> _Dataset_
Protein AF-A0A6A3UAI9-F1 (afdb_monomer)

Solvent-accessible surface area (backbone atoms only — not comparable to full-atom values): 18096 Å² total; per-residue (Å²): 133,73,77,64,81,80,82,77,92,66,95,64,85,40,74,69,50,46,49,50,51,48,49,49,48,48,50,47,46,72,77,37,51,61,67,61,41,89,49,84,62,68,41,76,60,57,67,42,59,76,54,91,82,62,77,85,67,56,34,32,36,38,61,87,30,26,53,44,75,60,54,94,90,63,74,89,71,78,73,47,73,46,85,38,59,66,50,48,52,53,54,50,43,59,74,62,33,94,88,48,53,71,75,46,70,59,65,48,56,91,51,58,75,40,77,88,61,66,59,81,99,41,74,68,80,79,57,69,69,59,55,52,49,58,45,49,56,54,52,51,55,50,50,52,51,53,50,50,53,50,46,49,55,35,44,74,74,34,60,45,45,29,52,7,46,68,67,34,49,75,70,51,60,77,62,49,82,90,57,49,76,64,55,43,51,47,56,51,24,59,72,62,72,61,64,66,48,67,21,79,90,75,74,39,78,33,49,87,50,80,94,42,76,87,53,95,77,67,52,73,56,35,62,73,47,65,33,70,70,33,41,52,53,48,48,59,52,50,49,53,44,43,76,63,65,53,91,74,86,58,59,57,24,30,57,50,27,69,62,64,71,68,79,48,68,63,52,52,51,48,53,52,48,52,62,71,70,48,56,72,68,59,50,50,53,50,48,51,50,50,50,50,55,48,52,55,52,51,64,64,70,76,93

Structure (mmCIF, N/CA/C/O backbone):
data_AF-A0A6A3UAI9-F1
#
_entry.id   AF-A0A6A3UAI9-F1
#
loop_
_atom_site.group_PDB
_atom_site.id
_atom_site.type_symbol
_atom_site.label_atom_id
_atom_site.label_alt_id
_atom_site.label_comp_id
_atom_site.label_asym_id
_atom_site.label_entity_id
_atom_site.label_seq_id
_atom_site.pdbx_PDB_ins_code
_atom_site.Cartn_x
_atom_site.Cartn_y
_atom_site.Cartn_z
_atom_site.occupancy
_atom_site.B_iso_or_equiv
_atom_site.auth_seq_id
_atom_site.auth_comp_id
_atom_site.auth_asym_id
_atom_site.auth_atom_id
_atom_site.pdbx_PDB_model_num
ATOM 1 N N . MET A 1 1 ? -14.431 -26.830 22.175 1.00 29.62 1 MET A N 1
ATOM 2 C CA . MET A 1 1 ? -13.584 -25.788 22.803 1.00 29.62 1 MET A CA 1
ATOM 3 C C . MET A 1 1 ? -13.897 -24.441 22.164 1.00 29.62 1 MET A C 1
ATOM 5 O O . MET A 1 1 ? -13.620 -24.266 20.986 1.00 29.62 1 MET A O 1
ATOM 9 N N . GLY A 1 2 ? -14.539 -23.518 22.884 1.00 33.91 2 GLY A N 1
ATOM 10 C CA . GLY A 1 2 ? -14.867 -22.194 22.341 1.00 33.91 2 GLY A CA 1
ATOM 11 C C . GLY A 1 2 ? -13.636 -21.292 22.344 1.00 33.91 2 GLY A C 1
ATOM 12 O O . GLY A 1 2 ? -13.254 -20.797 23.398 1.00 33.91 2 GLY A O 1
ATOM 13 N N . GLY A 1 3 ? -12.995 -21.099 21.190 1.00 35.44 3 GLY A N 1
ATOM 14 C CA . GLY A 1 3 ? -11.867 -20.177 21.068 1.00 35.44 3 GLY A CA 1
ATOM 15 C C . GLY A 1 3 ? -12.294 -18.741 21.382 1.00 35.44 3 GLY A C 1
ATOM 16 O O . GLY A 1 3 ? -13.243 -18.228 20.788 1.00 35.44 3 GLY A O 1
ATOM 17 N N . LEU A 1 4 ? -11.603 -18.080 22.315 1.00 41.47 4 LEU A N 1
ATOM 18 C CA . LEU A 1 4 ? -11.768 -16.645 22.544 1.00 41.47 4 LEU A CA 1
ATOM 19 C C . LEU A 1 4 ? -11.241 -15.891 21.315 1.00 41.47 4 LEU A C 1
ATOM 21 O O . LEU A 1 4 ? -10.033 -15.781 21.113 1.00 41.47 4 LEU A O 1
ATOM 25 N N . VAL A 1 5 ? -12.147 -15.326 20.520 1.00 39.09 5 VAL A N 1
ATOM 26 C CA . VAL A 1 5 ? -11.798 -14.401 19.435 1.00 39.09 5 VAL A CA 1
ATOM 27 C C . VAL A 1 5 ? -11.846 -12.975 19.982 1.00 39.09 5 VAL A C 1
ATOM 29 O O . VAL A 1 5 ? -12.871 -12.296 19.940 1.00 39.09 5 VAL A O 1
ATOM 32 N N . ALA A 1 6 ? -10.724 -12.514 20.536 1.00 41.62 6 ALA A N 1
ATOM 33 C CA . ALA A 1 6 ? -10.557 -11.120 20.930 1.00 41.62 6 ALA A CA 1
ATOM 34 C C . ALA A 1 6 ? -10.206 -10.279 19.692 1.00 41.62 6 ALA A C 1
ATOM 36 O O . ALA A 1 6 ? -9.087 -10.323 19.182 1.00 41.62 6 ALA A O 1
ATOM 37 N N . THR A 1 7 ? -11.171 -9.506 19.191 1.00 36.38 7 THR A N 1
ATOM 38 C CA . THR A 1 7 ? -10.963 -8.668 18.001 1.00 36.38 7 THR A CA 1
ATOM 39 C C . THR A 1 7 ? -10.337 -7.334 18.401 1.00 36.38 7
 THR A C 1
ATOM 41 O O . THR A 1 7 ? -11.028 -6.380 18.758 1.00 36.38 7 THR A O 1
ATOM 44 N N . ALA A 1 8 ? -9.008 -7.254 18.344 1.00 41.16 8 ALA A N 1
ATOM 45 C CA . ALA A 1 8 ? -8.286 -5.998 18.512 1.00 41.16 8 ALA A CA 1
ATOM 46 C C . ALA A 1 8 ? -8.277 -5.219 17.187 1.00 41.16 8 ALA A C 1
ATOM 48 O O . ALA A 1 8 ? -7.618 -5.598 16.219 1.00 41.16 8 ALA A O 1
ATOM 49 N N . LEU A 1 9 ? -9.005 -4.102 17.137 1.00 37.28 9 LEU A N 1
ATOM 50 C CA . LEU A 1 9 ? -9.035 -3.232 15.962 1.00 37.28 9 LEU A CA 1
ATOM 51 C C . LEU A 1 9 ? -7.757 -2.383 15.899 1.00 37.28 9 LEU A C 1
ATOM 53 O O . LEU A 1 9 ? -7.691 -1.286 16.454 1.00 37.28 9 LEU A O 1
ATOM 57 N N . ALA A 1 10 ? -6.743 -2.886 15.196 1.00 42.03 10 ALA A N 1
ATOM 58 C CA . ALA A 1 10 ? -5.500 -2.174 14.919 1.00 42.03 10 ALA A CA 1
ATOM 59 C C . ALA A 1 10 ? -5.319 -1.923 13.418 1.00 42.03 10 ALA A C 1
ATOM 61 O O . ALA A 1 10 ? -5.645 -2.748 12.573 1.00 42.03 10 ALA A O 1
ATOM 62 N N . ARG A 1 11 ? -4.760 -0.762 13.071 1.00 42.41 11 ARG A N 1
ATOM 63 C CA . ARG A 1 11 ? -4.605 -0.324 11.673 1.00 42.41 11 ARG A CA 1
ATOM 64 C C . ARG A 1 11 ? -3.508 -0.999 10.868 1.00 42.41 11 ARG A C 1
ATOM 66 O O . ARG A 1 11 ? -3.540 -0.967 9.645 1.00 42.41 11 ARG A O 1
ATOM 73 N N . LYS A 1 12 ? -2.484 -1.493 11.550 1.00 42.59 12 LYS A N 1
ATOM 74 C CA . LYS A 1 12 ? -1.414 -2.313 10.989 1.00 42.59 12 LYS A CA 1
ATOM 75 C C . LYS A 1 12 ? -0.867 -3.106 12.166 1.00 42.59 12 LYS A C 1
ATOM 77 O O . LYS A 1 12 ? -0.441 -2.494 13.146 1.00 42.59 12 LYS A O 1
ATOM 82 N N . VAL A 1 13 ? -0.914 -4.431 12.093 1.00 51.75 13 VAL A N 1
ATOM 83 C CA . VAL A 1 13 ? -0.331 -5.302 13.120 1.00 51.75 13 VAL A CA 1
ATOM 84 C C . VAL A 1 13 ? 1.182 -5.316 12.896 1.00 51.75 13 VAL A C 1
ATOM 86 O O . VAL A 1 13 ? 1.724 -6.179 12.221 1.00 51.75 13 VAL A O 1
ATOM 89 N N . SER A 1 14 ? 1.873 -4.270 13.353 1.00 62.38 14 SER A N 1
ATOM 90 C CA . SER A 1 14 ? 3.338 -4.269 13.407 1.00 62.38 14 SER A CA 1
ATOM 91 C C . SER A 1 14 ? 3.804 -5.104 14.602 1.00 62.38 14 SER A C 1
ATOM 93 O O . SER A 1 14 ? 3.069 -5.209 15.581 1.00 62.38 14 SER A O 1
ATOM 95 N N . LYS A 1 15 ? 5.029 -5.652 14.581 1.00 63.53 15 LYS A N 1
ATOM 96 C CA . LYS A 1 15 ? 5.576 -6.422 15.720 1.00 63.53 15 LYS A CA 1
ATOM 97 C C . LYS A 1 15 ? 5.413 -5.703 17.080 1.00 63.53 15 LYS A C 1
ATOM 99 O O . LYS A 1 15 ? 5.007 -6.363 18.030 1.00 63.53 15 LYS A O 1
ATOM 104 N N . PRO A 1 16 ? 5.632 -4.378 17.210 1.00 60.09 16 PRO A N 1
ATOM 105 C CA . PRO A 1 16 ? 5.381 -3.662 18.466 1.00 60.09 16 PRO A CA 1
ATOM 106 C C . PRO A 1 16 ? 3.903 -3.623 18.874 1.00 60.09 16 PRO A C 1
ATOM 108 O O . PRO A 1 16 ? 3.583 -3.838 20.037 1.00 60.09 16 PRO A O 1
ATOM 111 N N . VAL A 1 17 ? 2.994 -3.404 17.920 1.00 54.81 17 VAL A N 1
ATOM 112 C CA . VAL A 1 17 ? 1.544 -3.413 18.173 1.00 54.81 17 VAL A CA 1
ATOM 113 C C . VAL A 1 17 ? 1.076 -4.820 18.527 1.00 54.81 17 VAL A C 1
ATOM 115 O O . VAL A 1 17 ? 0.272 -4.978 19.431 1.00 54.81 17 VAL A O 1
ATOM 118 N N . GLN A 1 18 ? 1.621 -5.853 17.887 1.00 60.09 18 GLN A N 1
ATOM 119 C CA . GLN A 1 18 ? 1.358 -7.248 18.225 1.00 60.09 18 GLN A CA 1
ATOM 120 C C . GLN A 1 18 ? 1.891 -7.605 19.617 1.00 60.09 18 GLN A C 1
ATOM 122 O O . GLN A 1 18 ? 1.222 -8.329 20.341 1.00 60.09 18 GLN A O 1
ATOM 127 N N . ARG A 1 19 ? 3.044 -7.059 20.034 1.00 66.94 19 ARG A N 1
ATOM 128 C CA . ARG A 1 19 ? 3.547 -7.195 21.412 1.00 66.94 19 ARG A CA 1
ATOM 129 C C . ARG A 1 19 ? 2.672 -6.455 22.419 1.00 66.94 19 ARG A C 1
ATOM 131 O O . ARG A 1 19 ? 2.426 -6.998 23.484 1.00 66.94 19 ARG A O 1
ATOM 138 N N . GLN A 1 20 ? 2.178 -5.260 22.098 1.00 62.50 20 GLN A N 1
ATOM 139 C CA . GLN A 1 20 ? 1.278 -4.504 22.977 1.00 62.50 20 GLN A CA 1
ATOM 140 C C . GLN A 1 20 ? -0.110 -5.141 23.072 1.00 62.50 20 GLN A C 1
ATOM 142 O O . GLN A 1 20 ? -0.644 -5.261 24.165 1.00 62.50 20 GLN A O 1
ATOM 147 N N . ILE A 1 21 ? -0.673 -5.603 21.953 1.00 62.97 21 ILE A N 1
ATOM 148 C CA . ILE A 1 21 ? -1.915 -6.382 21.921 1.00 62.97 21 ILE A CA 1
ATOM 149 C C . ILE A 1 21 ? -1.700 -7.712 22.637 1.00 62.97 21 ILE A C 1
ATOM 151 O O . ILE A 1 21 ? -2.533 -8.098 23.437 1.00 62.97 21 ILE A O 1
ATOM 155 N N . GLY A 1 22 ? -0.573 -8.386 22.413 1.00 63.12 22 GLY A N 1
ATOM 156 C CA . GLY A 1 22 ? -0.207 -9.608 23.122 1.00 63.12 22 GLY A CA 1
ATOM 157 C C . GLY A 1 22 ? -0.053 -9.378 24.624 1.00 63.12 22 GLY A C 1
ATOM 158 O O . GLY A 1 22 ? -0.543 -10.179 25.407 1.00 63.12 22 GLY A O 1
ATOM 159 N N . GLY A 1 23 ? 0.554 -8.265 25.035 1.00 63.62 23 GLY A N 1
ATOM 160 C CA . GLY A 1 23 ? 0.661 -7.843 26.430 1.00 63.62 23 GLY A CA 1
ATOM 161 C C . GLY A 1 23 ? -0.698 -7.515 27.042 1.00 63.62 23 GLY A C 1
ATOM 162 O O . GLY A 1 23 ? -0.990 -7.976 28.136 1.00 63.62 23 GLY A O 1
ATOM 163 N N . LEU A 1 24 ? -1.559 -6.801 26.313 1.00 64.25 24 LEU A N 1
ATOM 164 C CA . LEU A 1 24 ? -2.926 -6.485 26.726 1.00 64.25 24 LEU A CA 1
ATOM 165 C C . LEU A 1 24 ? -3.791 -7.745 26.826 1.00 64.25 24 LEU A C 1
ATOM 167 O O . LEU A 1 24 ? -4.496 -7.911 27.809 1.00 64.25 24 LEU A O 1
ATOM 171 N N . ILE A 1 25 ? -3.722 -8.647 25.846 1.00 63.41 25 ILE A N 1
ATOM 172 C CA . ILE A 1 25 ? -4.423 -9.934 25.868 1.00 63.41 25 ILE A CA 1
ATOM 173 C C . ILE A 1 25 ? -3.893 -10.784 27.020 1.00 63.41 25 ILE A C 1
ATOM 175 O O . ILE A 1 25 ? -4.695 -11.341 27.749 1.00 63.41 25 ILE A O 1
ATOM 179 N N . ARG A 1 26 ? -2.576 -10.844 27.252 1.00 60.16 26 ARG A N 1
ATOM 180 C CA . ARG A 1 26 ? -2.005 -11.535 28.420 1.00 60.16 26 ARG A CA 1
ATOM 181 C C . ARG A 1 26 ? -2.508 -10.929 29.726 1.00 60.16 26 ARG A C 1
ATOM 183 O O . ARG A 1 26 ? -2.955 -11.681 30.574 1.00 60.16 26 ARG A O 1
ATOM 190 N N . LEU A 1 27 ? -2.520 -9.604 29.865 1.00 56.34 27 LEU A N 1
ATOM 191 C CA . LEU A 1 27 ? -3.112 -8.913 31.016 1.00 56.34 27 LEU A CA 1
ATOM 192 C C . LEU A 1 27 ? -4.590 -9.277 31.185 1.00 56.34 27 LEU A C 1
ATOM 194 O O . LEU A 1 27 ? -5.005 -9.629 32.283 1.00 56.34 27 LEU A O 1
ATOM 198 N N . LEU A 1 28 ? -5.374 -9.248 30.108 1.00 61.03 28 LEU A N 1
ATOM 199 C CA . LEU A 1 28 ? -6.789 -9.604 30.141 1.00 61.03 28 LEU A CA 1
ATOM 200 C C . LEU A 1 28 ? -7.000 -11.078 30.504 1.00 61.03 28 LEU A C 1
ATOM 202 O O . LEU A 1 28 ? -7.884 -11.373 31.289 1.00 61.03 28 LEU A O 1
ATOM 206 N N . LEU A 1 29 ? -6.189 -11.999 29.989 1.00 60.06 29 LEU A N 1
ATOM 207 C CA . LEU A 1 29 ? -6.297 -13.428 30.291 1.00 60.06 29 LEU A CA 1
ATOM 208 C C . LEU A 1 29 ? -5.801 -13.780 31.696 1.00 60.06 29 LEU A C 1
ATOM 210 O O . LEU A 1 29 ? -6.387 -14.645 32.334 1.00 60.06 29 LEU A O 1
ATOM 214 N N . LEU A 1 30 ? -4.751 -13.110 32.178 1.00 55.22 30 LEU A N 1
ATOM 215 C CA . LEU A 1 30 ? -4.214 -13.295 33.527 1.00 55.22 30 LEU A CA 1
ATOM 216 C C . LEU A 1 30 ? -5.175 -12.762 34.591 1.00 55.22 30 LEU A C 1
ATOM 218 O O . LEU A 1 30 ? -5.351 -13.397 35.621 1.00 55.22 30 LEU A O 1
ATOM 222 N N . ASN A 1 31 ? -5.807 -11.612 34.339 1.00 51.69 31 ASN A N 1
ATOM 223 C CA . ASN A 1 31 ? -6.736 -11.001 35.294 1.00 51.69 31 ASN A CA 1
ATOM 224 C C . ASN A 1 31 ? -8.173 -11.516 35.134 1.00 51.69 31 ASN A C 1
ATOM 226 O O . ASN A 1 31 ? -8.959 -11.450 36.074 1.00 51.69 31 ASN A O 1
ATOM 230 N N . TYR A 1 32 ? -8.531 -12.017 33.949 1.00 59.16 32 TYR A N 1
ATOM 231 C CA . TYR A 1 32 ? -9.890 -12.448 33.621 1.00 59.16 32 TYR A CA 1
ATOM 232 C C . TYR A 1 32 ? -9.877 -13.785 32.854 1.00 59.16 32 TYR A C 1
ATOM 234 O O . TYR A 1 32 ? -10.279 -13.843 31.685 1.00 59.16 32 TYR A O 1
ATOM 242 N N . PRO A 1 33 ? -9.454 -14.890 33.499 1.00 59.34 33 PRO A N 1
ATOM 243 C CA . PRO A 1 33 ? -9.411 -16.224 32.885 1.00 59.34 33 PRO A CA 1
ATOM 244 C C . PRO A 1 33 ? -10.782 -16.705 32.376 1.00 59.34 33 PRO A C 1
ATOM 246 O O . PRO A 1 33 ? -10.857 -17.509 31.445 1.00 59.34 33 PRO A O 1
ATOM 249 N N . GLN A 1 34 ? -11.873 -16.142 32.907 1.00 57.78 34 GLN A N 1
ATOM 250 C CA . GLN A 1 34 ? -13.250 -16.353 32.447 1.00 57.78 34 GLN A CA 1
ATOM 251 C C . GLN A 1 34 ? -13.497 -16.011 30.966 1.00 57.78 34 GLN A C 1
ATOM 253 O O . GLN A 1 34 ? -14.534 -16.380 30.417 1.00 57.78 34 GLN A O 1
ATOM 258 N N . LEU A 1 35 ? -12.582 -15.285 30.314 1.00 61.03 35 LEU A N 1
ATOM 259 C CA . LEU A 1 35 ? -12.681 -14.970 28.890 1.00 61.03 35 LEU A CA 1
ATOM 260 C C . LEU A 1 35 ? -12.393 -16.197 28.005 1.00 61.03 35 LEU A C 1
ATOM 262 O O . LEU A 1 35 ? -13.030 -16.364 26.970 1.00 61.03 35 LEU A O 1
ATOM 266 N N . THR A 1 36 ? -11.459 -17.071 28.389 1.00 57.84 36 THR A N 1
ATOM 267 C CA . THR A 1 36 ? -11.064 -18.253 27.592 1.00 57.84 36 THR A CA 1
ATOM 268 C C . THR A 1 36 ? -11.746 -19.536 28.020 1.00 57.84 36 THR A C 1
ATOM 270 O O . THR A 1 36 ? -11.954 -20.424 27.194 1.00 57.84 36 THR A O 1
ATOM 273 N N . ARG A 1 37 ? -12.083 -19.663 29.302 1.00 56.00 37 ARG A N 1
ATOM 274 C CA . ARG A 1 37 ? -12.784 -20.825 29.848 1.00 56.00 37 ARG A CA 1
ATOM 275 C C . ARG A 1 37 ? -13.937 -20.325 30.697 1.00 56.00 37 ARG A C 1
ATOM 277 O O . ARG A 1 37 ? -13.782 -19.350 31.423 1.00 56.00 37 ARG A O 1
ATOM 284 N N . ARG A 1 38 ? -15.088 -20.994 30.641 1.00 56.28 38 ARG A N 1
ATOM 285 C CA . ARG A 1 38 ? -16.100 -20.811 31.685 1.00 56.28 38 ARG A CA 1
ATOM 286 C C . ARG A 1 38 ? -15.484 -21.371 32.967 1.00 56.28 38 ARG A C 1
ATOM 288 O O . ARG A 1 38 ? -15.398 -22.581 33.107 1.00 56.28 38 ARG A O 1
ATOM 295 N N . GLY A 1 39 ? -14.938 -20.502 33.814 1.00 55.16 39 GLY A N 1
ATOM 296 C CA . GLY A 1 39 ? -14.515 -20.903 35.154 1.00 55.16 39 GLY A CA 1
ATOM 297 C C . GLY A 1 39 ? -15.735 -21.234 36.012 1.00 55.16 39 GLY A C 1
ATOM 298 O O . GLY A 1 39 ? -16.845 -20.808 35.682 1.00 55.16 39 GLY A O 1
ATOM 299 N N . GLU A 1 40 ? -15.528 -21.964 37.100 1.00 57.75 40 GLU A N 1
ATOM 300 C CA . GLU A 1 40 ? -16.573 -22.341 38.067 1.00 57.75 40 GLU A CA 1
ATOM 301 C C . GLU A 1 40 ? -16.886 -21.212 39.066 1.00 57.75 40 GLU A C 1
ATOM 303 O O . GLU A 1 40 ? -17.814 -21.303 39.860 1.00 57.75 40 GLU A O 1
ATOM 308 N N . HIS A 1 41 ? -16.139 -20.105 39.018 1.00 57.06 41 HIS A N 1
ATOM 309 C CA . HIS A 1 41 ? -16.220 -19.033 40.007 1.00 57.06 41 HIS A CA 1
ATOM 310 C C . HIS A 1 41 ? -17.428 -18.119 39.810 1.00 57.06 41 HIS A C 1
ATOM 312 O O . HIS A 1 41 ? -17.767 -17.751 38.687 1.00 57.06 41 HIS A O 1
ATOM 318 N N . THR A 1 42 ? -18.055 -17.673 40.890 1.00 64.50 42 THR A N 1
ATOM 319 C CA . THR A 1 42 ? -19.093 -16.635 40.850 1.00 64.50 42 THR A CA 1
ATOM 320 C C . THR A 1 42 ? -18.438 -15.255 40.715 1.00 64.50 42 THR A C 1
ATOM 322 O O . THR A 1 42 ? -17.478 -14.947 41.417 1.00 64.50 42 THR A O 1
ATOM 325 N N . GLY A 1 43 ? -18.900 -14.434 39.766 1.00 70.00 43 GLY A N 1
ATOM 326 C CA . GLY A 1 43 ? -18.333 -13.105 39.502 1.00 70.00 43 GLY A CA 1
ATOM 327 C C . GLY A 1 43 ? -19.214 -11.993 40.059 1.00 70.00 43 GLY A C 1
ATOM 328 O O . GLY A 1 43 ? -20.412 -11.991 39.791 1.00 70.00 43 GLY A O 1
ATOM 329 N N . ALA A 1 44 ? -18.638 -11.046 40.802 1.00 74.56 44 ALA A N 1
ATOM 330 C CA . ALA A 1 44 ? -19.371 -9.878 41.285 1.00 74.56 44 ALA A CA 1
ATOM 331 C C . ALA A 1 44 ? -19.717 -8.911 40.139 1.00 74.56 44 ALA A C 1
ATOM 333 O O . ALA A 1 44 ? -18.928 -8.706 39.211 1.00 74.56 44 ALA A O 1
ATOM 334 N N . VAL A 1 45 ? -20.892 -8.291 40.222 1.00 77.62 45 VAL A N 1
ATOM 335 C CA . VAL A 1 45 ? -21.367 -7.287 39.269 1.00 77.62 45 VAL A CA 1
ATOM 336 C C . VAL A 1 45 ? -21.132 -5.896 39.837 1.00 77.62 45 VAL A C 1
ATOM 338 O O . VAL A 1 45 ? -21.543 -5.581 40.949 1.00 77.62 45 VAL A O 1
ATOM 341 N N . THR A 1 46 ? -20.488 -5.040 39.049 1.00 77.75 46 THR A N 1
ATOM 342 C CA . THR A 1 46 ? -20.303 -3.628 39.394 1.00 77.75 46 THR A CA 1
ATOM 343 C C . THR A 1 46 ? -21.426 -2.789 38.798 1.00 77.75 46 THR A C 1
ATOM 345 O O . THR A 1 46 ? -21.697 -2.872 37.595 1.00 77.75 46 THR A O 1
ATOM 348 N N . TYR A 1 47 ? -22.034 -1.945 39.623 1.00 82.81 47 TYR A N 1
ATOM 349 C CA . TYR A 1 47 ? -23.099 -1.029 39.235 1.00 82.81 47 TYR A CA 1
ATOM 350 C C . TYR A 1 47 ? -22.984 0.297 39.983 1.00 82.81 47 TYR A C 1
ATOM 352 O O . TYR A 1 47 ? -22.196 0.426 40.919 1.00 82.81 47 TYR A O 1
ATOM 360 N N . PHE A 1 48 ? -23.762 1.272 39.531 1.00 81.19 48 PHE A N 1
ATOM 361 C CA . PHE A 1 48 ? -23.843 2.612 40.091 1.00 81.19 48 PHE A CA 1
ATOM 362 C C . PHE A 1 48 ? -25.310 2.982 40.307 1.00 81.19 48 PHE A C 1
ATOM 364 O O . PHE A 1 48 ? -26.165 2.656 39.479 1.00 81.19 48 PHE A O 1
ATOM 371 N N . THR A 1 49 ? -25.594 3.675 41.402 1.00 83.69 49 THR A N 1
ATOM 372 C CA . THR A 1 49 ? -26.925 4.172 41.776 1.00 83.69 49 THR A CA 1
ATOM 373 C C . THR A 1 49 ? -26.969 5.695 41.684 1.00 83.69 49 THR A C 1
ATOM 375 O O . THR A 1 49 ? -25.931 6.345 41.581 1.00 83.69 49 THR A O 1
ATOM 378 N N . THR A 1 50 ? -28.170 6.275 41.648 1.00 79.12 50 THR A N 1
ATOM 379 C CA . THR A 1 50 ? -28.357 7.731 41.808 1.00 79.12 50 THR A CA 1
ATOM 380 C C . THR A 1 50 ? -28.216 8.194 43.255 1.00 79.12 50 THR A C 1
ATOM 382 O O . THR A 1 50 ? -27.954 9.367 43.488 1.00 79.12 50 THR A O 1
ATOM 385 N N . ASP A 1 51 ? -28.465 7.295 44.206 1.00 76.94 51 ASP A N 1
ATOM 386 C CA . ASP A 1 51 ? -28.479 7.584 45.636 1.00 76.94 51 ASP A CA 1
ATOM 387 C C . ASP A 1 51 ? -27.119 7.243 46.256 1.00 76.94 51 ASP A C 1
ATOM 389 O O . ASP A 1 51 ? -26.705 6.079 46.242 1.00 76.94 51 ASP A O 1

> _Your assignment_
Return word for word the lines above from the line with "ATOM 16 O O" to the line with "ATOM 34 C C", including both and leaving out all others.

> _Result of the task_
ATOM 16 O O . GLY A 1 3 ? -13.243 -18.228 20.788 1.00 35.44 3 GLY A O 1
ATOM 17 N N . LEU A 1 4 ? -11.603 -18.080 22.315 1.00 41.47 4 LEU A N 1
ATOM 18 C CA . LEU A 1 4 ? -11.768 -16.645 22.544 1.00 41.47 4 LEU A CA 1
ATOM 19 C C . LEU A 1 4 ? -11.241 -15.891 21.315 1.00 41.47 4 LEU A C 1
ATOM 21 O O . LEU A 1 4 ? -10.033 -15.781 21.113 1.00 41.47 4 LEU A O 1
ATOM 25 N N . VAL A 1 5 ? -12.147 -15.326 20.520 1.00 39.09 5 VAL A N 1
ATOM 26 C CA . VAL A 1 5 ? -11.798 -14.401 19.435 1.00 39.09 5 VAL A CA 1
ATOM 27 C C . VAL A 1 5 ? -11.846 -12.975 19.982 1.00 39.09 5 VAL A C 1
ATOM 29 O O . VAL A 1 5 ? -12.871 -12.296 19.940 1.00 39.09 5 VAL A O 1
ATOM 32 N N . ALA A 1 6 ? -10.724 -12.514 20.536 1.00 41.62 6 ALA A N 1
ATOM 33 C CA . ALA A 1 6 ? -10.557 -11.120 20.930 1.00 41.62 6 ALA A CA 1
ATOM 34 C C . ALA A 1 6 ? -10.206 -10.279 19.692 1.00 41.62 6 ALA A C 1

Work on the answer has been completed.